▸ PROVIDED RECORDS
□ □ □

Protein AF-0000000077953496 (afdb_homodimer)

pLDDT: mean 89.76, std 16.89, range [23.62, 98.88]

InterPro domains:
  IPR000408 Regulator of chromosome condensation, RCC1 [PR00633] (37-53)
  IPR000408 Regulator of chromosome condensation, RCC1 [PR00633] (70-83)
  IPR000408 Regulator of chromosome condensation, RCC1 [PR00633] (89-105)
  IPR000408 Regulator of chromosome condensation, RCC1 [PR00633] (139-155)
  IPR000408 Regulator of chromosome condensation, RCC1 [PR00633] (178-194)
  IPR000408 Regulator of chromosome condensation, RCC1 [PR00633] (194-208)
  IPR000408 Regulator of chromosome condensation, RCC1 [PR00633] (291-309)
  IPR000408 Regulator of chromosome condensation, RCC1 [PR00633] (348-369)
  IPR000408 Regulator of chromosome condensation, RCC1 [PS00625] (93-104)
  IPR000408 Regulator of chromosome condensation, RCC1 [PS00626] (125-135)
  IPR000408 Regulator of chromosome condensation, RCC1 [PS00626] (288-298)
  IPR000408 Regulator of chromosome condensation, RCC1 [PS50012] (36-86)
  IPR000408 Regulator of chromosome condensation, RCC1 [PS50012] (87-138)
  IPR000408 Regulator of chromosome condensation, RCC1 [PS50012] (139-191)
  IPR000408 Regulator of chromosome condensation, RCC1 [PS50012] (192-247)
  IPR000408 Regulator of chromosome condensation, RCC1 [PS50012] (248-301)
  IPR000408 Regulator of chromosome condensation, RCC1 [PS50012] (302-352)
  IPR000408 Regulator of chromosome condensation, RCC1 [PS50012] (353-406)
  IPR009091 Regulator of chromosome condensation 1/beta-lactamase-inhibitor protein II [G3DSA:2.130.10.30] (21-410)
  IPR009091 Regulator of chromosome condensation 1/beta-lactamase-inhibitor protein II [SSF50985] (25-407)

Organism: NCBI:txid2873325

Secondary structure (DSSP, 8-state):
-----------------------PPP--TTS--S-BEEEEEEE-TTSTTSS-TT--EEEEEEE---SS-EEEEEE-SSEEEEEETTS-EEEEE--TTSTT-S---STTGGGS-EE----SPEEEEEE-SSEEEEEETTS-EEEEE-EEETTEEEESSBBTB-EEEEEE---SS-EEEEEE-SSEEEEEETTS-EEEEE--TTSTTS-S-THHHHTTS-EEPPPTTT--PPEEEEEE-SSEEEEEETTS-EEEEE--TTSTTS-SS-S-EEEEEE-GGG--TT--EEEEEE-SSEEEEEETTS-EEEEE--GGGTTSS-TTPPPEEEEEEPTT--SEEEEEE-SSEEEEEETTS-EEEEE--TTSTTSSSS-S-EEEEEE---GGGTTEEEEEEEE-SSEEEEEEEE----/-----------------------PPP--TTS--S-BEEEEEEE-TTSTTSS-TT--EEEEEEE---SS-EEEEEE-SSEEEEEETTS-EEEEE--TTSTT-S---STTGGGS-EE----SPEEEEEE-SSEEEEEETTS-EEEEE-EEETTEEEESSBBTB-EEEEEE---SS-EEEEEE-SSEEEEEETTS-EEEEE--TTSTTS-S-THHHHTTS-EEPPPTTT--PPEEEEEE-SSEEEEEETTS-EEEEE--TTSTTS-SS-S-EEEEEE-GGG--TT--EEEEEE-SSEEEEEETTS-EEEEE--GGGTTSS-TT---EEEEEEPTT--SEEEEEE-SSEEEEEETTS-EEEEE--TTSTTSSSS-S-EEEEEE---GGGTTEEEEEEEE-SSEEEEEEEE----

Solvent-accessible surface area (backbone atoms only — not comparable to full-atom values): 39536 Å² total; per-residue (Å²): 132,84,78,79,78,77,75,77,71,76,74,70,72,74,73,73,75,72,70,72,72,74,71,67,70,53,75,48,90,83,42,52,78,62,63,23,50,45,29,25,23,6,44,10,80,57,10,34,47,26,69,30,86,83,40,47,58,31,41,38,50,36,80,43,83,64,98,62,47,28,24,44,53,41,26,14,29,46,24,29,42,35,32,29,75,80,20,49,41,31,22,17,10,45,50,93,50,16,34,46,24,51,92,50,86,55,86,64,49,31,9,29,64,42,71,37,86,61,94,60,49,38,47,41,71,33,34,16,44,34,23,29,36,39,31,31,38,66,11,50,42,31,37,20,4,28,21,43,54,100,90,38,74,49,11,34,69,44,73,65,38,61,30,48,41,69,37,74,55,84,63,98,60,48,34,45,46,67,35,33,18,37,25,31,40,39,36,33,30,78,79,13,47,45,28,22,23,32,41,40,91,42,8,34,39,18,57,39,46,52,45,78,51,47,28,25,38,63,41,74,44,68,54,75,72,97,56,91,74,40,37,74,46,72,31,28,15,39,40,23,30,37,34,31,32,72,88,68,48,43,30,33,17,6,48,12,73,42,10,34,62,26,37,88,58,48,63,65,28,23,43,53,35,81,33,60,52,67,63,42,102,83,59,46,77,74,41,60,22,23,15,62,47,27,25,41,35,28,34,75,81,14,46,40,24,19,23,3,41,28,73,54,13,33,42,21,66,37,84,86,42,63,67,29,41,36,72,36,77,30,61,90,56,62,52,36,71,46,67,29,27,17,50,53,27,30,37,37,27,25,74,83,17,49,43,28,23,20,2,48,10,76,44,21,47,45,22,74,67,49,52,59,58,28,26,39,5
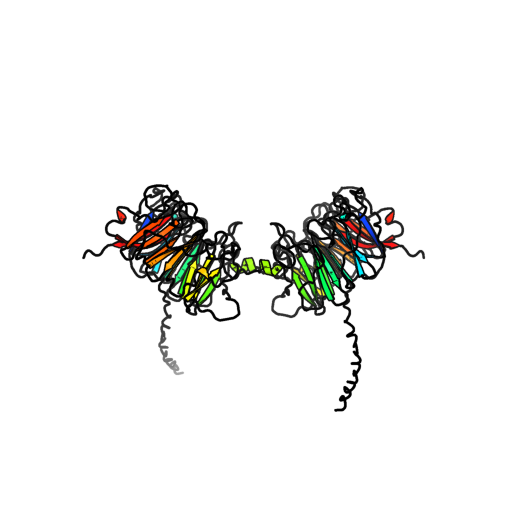9,37,73,47,51,44,77,70,53,60,69,34,28,42,74,49,64,21,28,18,64,38,27,26,29,33,30,28,32,71,55,75,79,121,131,85,78,78,76,73,76,77,74,76,74,71,72,73,73,72,74,70,70,71,73,74,73,68,70,54,73,46,90,84,43,51,78,63,63,24,48,45,30,25,24,5,44,11,80,57,10,33,48,28,68,30,86,86,40,48,58,32,38,37,50,37,79,43,82,62,98,61,48,28,25,44,53,41,27,15,30,48,25,29,42,35,32,29,75,81,20,47,42,32,22,17,11,44,50,93,50,15,34,46,24,49,90,49,85,56,84,64,50,31,9,30,64,41,72,38,88,61,94,62,49,38,48,43,73,34,33,14,44,34,23,29,36,38,31,30,39,65,12,51,44,30,37,21,3,29,22,44,53,101,88,37,73,50,10,36,69,43,71,66,37,62,30,48,41,69,37,73,56,84,61,98,60,47,34,45,46,68,36,32,18,36,24,32,40,40,36,33,29,78,81,14,46,44,30,22,23,31,42,40,89,43,8,35,39,19,56,40,41,47,53,74,52,45,25,24,38,63,40,74,44,67,54,77,72,96,56,92,72,41,37,75,46,72,33,29,14,37,40,23,31,38,35,31,32,73,88,67,47,41,31,34,17,6,49,12,73,42,11,34,62,27,37,89,59,48,62,63,29,24,45,54,34,80,35,63,51,67,63,42,102,83,60,46,76,74,40,59,21,23,15,60,48,26,26,40,35,27,34,74,81,13,46,39,24,18,22,3,41,28,71,53,12,33,43,19,64,37,86,87,42,64,67,28,42,36,73,36,78,28,61,90,56,63,52,35,71,44,65,30,28,18,50,53,27,31,38,36,26,26,73,85,16,49,44,28,21,20,4,49,10,75,44,20,48,44,22,75,66,50,52,60,58,27,28,39,59,36,74,47,53,43,77,70,52,59,69,34,28,44,75,50,64,21,28,17,64,38,26,26,28,33,29,27,32,73,57,76,79,122

Nearest PDB structures (foldseek):
  1i2m-assembly2_D  TM=5.003E-01  e=2.440E-59  Homo sapiens
  8ux1-assembly1_L  TM=5.093E-01  e=4.685E-59  Homo sapiens
  5tbk-assembly2_I  TM=5.019E-01  e=4.351E-58  Homo sapiens
  5t94-assembly1_A  TM=4.593E-01  e=5.483E-31  Saccharomyces cerevisiae S288C
  8gqe-assembly1_B  TM=4.299E-01  e=1.008E-25  Arabidopsis thaliana

Structure (mmCIF, N/CA/C/O backbone):
data_AF-0000000077953496-model_v1
#
loop_
_entity.id
_entity.type
_entity.pdbx_description
1 polymer 'Regulator of chromosome condensation 1'
#
loop_
_atom_site.group_PDB
_atom_site.id
_atom_site.type_symbol
_atom_site.label_atom_id
_atom_site.label_alt_id
_atom_site.label_comp_id
_atom_site.label_asym_id
_atom_site.label_entity_id
_atom_site.label_seq_id
_atom_site.pdbx_PDB_ins_code
_atom_site.Cartn_x
_atom_site.Cartn_y
_atom_site.Cartn_z
_atom_site.occupancy
_atom_site.B_iso_or_equiv
_atom_site.auth_seq_id
_atom_site.auth_comp_id
_atom_site.auth_asym_id
_atom_site.auth_atom_id
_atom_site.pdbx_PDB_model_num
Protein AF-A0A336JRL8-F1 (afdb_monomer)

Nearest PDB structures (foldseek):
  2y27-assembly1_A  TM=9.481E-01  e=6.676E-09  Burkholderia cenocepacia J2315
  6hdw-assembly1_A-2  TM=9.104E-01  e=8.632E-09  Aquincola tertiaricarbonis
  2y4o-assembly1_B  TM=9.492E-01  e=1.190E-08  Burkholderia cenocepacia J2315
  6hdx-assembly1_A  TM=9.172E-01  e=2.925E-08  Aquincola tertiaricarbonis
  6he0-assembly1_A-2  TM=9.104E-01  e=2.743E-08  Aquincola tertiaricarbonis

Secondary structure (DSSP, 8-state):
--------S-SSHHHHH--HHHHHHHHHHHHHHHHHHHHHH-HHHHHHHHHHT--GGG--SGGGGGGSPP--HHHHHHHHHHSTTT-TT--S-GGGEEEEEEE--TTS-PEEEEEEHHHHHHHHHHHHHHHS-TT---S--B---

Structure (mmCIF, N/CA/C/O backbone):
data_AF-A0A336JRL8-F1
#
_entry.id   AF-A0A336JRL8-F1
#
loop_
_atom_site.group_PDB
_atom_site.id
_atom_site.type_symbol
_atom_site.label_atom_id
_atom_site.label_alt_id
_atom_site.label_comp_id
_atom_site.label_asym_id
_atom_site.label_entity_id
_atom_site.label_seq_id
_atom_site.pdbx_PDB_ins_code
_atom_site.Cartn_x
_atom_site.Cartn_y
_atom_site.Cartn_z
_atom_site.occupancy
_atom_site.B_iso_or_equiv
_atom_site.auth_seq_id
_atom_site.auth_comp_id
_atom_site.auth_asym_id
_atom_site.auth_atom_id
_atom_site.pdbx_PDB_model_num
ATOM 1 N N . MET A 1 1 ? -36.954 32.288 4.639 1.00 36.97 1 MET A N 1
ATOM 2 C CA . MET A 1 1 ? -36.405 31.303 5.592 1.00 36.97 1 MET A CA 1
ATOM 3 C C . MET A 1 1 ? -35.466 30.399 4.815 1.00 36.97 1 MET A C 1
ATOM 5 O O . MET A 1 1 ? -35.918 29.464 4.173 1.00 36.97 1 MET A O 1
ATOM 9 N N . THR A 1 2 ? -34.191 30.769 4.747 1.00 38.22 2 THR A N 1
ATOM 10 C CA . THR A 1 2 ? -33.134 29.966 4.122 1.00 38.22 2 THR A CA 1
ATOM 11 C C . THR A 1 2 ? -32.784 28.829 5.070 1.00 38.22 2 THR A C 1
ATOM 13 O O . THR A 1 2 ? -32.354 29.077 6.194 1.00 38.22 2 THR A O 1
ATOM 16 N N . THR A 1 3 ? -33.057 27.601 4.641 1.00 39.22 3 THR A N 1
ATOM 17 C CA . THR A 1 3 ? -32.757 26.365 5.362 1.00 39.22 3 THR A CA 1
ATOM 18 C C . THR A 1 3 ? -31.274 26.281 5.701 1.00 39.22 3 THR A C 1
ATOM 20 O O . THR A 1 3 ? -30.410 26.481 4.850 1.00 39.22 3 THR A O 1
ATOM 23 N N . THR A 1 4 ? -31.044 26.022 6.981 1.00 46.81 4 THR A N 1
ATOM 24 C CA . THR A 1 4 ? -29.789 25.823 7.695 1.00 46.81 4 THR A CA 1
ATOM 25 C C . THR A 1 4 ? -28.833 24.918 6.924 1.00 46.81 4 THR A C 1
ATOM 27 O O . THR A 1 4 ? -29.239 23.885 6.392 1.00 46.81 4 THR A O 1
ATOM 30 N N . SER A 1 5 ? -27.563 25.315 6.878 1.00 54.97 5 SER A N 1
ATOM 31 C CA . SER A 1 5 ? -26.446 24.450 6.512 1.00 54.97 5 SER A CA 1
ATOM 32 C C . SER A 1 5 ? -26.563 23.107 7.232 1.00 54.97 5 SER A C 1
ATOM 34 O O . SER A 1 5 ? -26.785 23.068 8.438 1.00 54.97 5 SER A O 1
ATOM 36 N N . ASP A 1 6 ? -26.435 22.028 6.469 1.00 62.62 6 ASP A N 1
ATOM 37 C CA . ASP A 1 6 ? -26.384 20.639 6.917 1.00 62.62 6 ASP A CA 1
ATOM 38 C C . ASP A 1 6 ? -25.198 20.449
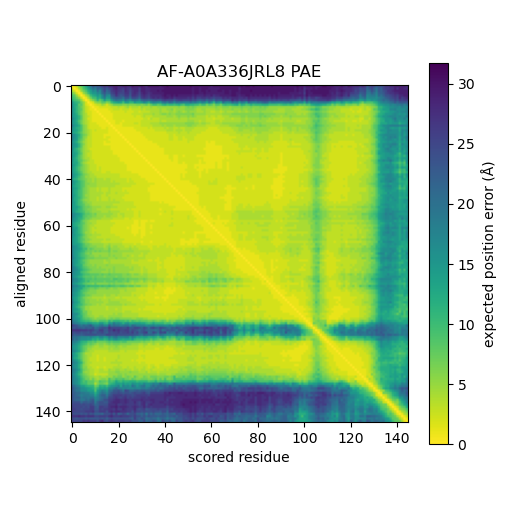 7.888 1.00 62.62 6 ASP A C 1
ATOM 40 O O . ASP A 1 6 ? -24.077 20.166 7.468 1.00 62.62 6 ASP A O 1
ATOM 44 N N . GLU A 1 7 ? -25.411 20.706 9.185 1.00 69.00 7 GLU A N 1
ATOM 45 C CA . GLU A 1 7 ? -24.408 20.567 10.251 1.00 69.00 7 GLU A CA 1
ATOM 46 C C . GLU A 1 7 ? -24.163 19.083 10.558 1.00 69.00 7 GLU A C 1
ATOM 48 O O . GLU A 1 7 ? -24.550 18.555 11.601 1.00 69.00 7 GLU A O 1
ATOM 53 N N . ARG A 1 8 ? -23.518 18.377 9.626 1.00 77.44 8 ARG A N 1
ATOM 54 C CA . ARG A 1 8 ? -22.984 17.035 9.869 1.00 77.44 8 ARG A CA 1
ATOM 55 C C . ARG A 1 8 ? -21.548 17.154 10.390 1.00 77.44 8 ARG A C 1
ATOM 57 O O . ARG A 1 8 ? -20.672 17.545 9.622 1.00 77.44 8 ARG A O 1
ATOM 64 N N . PRO A 1 9 ? -21.275 16.817 11.668 1.00 85.38 9 PRO A N 1
ATOM 65 C CA . PRO A 1 9 ? -19.934 16.941 12.248 1.00 85.38 9 PRO A CA 1
ATOM 66 C C . PRO A 1 9 ? -18.920 15.933 11.684 1.00 85.38 9 PRO A C 1
ATOM 68 O O . PRO A 1 9 ? -17.725 16.102 11.903 1.00 85.38 9 PRO A O 1
ATOM 71 N N . TYR A 1 10 ? -19.390 14.906 10.968 1.00 87.06 10 TYR A N 1
ATOM 72 C CA . TYR A 1 10 ? -18.583 13.850 10.356 1.00 87.06 10 TYR A CA 1
ATOM 73 C C . TYR A 1 10 ? -19.029 13.637 8.903 1.00 87.06 10 TYR A C 1
ATOM 75 O O . TYR A 1 10 ? -20.230 13.685 8.614 1.00 87.06 10 TYR A O 1
ATOM 83 N N . TRP A 1 11 ? -18.080 13.373 8.004 1.00 87.12 11 TRP A N 1
ATOM 84 C CA . TRP A 1 11 ? -18.343 13.028 6.602 1.00 87.12 11 TRP A CA 1
ATOM 85 C C . TRP A 1 11 ? -18.874 11.594 6.485 1.00 87.12 11 TRP A C 1
ATOM 87 O O . TRP A 1 11 ? -19.912 11.358 5.865 1.00 87.12 11 TRP A O 1
ATOM 97 N N . ASP A 1 12 ? -18.211 10.663 7.170 1.00 89.44 12 ASP A N 1
AT
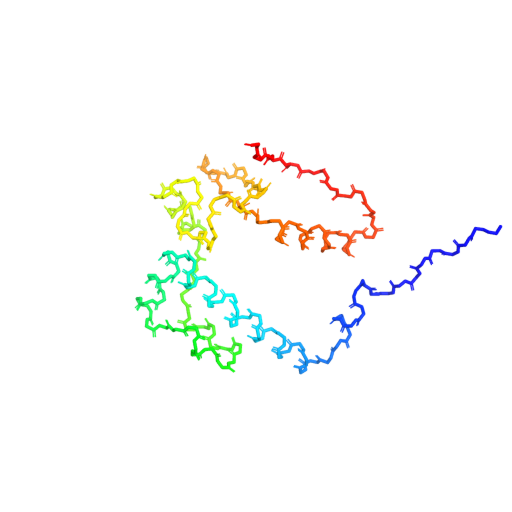OM 98 C CA . ASP A 1 12 ? -18.622 9.281 7.386 1.00 89.44 12 ASP A CA 1
ATOM 99 C C . ASP A 1 12 ? -18.640 9.000 8.891 1.00 89.44 12 ASP A C 1
ATOM 101 O O . ASP A 1 12 ? -17.678 8.511 9.481 1.00 89.44 12 ASP A O 1
ATOM 105 N N . ALA A 1 13 ? -19.772 9.295 9.533 1.00 90.88 13 ALA A N 1
ATOM 106 C CA . ALA A 1 13 ? -19.936 9.081 10.968 1.00 90.88 13 ALA A CA 1
ATOM 107 C C . ALA A 1 13 ? -19.687 7.624 11.385 1.00 90.88 13 ALA A C 1
ATOM 109 O O . ALA A 1 13 ? -19.200 7.387 12.488 1.00 90.88 13 ALA A O 1
ATOM 110 N N . LYS A 1 14 ? -19.989 6.642 10.524 1.00 92.06 14 LYS A N 1
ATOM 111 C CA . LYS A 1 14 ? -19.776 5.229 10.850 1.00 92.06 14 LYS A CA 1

□ □ □

▸ YOUR GOAL
Reproduce the entries above exactly, starting at their first line and finishing with the line that contains "RCC1 [PR00633] (139-155)".

▸ ANSWER SPACE
Protein AF-0000000077953496 (afdb_homodimer)

pLDDT: mean 89.76, std 16.89, range [23.62, 98.88]

InterPro domains:
  IPR000408 Regulator of chromosome condensation, RCC1 [PR00633] (37-53)
  IPR000408 Regulator of chromosome condensation, RCC1 [PR00633] (70-83)
  IPR000408 Regulator of chromosome condensation, RCC1 [PR00633] (89-105)
  IPR000408 Regulator of chromosome condensation, RCC1 [PR00633] (139-155)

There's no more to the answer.